We're familiar with the term "Covid fatigue" but that may have spread to our healthcare leadership. The West's failure to flood the Third World with vaccines can only allow new variants to emerge. How badly do we want out of this?

Owen Gray said...

Both premiers assume they know what they're doing, sal. The reality is that they're clueless.

Owen Gray said...

Good question, Mound. This won't end until the entire world is vaccinated.

Anonymous said...

The Next varient is called the “Cameroon”?? Anyong

Lulymay said...

I think I understand why Ontario voters made a collective decision to go ABL (anyonebutlib) but they had to know the history of the Fords, did they not? Why not go for a minority to give him a chance to blow it in fine Ford fashion or demonstrate that he really wasn't the incarnation of brother Rob? A minority government would have been a perfect response. In order to retain power in a future election, he would have listened to some saner minds that existed in the opposition parties and kept him out of the quagmire he's got himself into.

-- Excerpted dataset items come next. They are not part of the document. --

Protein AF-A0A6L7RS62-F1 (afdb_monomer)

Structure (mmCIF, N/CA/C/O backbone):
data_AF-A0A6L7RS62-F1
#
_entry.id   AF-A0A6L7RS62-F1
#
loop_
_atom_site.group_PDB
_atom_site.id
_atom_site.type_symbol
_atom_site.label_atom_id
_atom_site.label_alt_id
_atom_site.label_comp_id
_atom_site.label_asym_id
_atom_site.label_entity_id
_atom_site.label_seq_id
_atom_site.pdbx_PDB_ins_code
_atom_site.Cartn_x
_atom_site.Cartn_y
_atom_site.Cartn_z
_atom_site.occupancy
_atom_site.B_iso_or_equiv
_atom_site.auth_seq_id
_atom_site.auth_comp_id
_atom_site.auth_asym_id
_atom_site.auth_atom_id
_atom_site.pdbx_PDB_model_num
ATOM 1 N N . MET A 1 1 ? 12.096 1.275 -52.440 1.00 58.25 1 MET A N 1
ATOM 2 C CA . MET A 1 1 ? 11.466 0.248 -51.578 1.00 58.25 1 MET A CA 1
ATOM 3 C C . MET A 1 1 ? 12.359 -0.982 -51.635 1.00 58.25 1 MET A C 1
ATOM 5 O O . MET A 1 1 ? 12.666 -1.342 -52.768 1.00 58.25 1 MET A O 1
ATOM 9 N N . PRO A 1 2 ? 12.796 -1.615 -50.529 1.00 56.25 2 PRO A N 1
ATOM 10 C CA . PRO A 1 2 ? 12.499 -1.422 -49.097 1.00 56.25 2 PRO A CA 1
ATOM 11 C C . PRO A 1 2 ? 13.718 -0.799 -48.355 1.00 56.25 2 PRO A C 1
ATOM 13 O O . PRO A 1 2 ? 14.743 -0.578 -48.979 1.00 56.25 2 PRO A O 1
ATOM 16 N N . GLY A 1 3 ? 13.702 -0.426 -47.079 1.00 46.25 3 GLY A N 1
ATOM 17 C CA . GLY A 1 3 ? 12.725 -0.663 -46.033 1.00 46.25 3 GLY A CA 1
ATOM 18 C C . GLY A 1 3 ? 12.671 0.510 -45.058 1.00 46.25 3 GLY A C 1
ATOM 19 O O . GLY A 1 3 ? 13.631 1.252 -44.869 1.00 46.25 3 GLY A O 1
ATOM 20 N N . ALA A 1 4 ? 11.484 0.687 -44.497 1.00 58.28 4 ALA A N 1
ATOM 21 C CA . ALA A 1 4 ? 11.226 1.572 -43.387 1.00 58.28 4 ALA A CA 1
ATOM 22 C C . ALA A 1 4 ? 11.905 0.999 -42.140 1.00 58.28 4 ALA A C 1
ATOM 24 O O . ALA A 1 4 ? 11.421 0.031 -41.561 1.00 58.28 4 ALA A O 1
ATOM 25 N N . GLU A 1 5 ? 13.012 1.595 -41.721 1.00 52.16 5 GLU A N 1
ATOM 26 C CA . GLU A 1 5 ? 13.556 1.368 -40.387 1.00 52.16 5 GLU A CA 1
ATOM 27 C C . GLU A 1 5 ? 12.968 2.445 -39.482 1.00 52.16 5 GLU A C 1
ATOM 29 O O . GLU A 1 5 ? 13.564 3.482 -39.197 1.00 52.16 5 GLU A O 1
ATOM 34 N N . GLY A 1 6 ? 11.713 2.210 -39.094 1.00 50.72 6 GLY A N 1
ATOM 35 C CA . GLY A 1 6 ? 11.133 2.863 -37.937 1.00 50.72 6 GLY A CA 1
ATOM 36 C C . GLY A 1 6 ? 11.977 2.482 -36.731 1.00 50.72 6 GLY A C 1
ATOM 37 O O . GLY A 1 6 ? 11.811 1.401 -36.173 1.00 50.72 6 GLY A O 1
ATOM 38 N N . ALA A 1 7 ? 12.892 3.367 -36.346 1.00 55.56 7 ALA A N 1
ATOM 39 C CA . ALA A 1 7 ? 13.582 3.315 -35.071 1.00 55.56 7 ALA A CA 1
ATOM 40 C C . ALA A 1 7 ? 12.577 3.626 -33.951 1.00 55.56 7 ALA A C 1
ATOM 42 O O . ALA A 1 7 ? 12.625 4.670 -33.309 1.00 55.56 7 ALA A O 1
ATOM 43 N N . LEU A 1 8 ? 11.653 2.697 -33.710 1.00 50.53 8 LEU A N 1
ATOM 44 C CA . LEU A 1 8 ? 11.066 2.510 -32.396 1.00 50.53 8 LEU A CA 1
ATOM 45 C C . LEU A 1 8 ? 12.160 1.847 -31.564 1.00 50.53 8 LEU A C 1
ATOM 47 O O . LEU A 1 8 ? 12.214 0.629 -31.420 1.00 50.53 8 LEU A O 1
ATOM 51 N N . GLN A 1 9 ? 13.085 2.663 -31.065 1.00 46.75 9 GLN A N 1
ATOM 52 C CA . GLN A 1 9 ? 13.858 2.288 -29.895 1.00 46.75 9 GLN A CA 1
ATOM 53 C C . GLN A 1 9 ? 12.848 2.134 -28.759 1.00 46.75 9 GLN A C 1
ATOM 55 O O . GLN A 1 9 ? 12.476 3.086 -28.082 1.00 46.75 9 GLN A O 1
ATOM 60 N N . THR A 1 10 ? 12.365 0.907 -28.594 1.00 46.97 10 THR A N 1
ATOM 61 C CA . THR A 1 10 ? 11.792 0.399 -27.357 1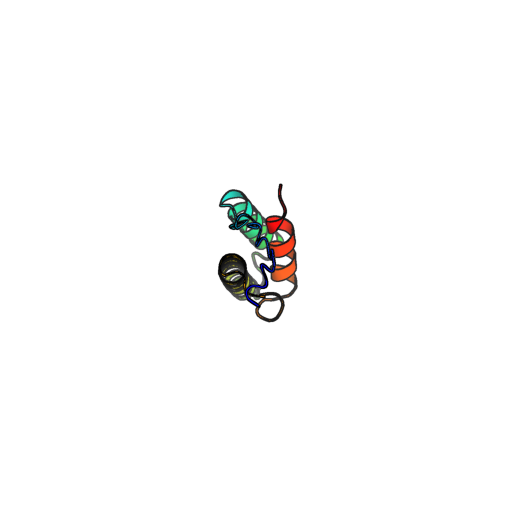.00 46.97 10 THR A CA 1
ATOM 62 C C . THR A 1 10 ? 12.916 0.394 -26.325 1.00 46.97 10 THR A C 1
ATOM 64 O O . THR A 1 10 ? 13.514 -0.641 -26.036 1.00 46.97 10 THR A O 1
ATOM 67 N N . THR A 1 11 ? 13.292 1.567 -25.826 1.00 45.78 11 THR A N 1
ATOM 68 C CA . THR A 1 11 ? 14.164 1.678 -24.663 1.00 45.78 11 THR A CA 1
ATOM 69 C C . THR A 1 11 ? 13.363 1.223 -23.459 1.00 45.78 11 THR A C 1
ATOM 71 O O . THR A 1 11 ? 12.634 2.003 -22.857 1.00 45.78 11 THR A O 1
ATOM 74 N N . THR A 1 12 ? 13.458 -0.079 -23.187 1.00 51.03 12 THR A N 1
ATOM 75 C CA . THR A 1 12 ? 13.734 -0.654 -21.871 1.00 51.03 12 THR A CA 1
ATOM 76 C C . THR A 1 12 ? 13.457 0.310 -20.720 1.00 51.03 12 THR A C 1
ATOM 78 O O . THR A 1 12 ? 14.374 0.892 -20.145 1.00 51.03 12 THR A O 1
ATOM 81 N N . THR A 1 13 ? 12.189 0.466 -20.348 1.00 50.53 13 THR A N 1
ATOM 82 C CA . THR A 1 13 ? 11.879 0.812 -18.965 1.00 50.53 13 THR A CA 1
ATOM 83 C C . THR A 1 13 ? 12.302 -0.415 -18.178 1.00 50.53 13 THR A C 1
ATOM 85 O O . THR A 1 13 ? 11.656 -1.459 -18.282 1.00 50.53 13 THR A O 1
ATOM 88 N N . GLY A 1 14 ? 13.452 -0.340 -17.499 1.00 49.22 14 GLY A N 1
ATOM 89 C CA . GLY A 1 14 ? 13.828 -1.349 -16.518 1.00 49.22 14 GLY A CA 1
ATOM 90 C C . GLY A 1 14 ? 12.591 -1.613 -15.677 1.00 49.22 14 GLY A C 1
ATOM 91 O O . GLY A 1 14 ? 11.998 -0.659 -15.178 1.00 49.22 14 GLY A O 1
ATOM 92 N N . GLN A 1 15 ? 12.127 -2.864 -15.658 1.00 51.94 15 GLN A N 1
ATOM 93 C CA . GLN A 1 15 ? 10.978 -3.253 -14.857 1.00 51.94 15 GLN A CA 1
ATOM 94 C C . GLN A 1 15 ? 11.268 -2.759 -13.442 1.00 51.94 15 GLN A C 1
ATOM 96 O O . GLN A 1 15 ? 12.120 -3.323 -12.757 1.00 51.94 15 GLN A O 1
ATOM 101 N N . ILE A 1 16 ? 10.617 -1.670 -13.033 1.00 57.25 16 ILE A N 1
ATOM 102 C CA . ILE A 1 16 ? 10.593 -1.229 -11.645 1.00 57.25 16 ILE A CA 1
ATOM 103 C C . ILE A 1 16 ? 9.688 -2.253 -10.959 1.00 57.25 16 ILE A C 1
ATOM 105 O O . ILE A 1 16 ? 8.502 -2.021 -10.738 1.00 57.25 16 ILE A O 1
ATOM 109 N N . MET A 1 17 ? 10.219 -3.464 -10.779 1.00 63.31 17 MET A N 1
ATOM 110 C CA . MET A 1 17 ? 9.602 -4.492 -9.964 1.00 63.31 17 MET A CA 1
ATOM 111 C C . MET A 1 17 ? 9.479 -3.907 -8.570 1.00 63.31 17 MET A C 1
ATOM 113 O O . MET A 1 17 ? 10.387 -3.216 -8.095 1.00 63.31 17 MET A O 1
ATOM 117 N N . PHE A 1 18 ? 8.355 -4.174 -7.921 1.00 69.62 18 PHE A N 1
ATOM 118 C CA . PHE A 1 18 ? 8.169 -3.760 -6.543 1.00 69.62 18 PHE A CA 1
ATOM 119 C C . PHE A 1 18 ? 9.281 -4.376 -5.695 1.00 69.62 18 PHE A C 1
ATOM 121 O O . PHE A 1 18 ? 9.365 -5.596 -5.532 1.00 69.62 18 PHE A O 1
ATOM 128 N N . GLN A 1 19 ? 10.176 -3.535 -5.185 1.00 73.81 19 GLN A N 1
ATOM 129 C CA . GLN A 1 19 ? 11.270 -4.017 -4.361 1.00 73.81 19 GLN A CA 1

As opposed to "Jeneral" Jason of Alabamberta, Doug does draw some sympathy when puts that hang dog look on his face when trying to explain another failure, but jeebus, have Ontarians not learned yet that you don't give a Ford a massive majority in his first crack at running a province, which despite Alabamberta's challenge of being the major financier of the whole country, is still a massive economic engine of Canada. Jeesh!!!!

Owen Gray said...

My wife worked in Cameroon for two years, Anyong, and came home with malaria. There are lots of diseases out there.

Owen Gray said...

Ontarians should have no better, Lulymay. But they were more angry than rational. There should be a lesson there.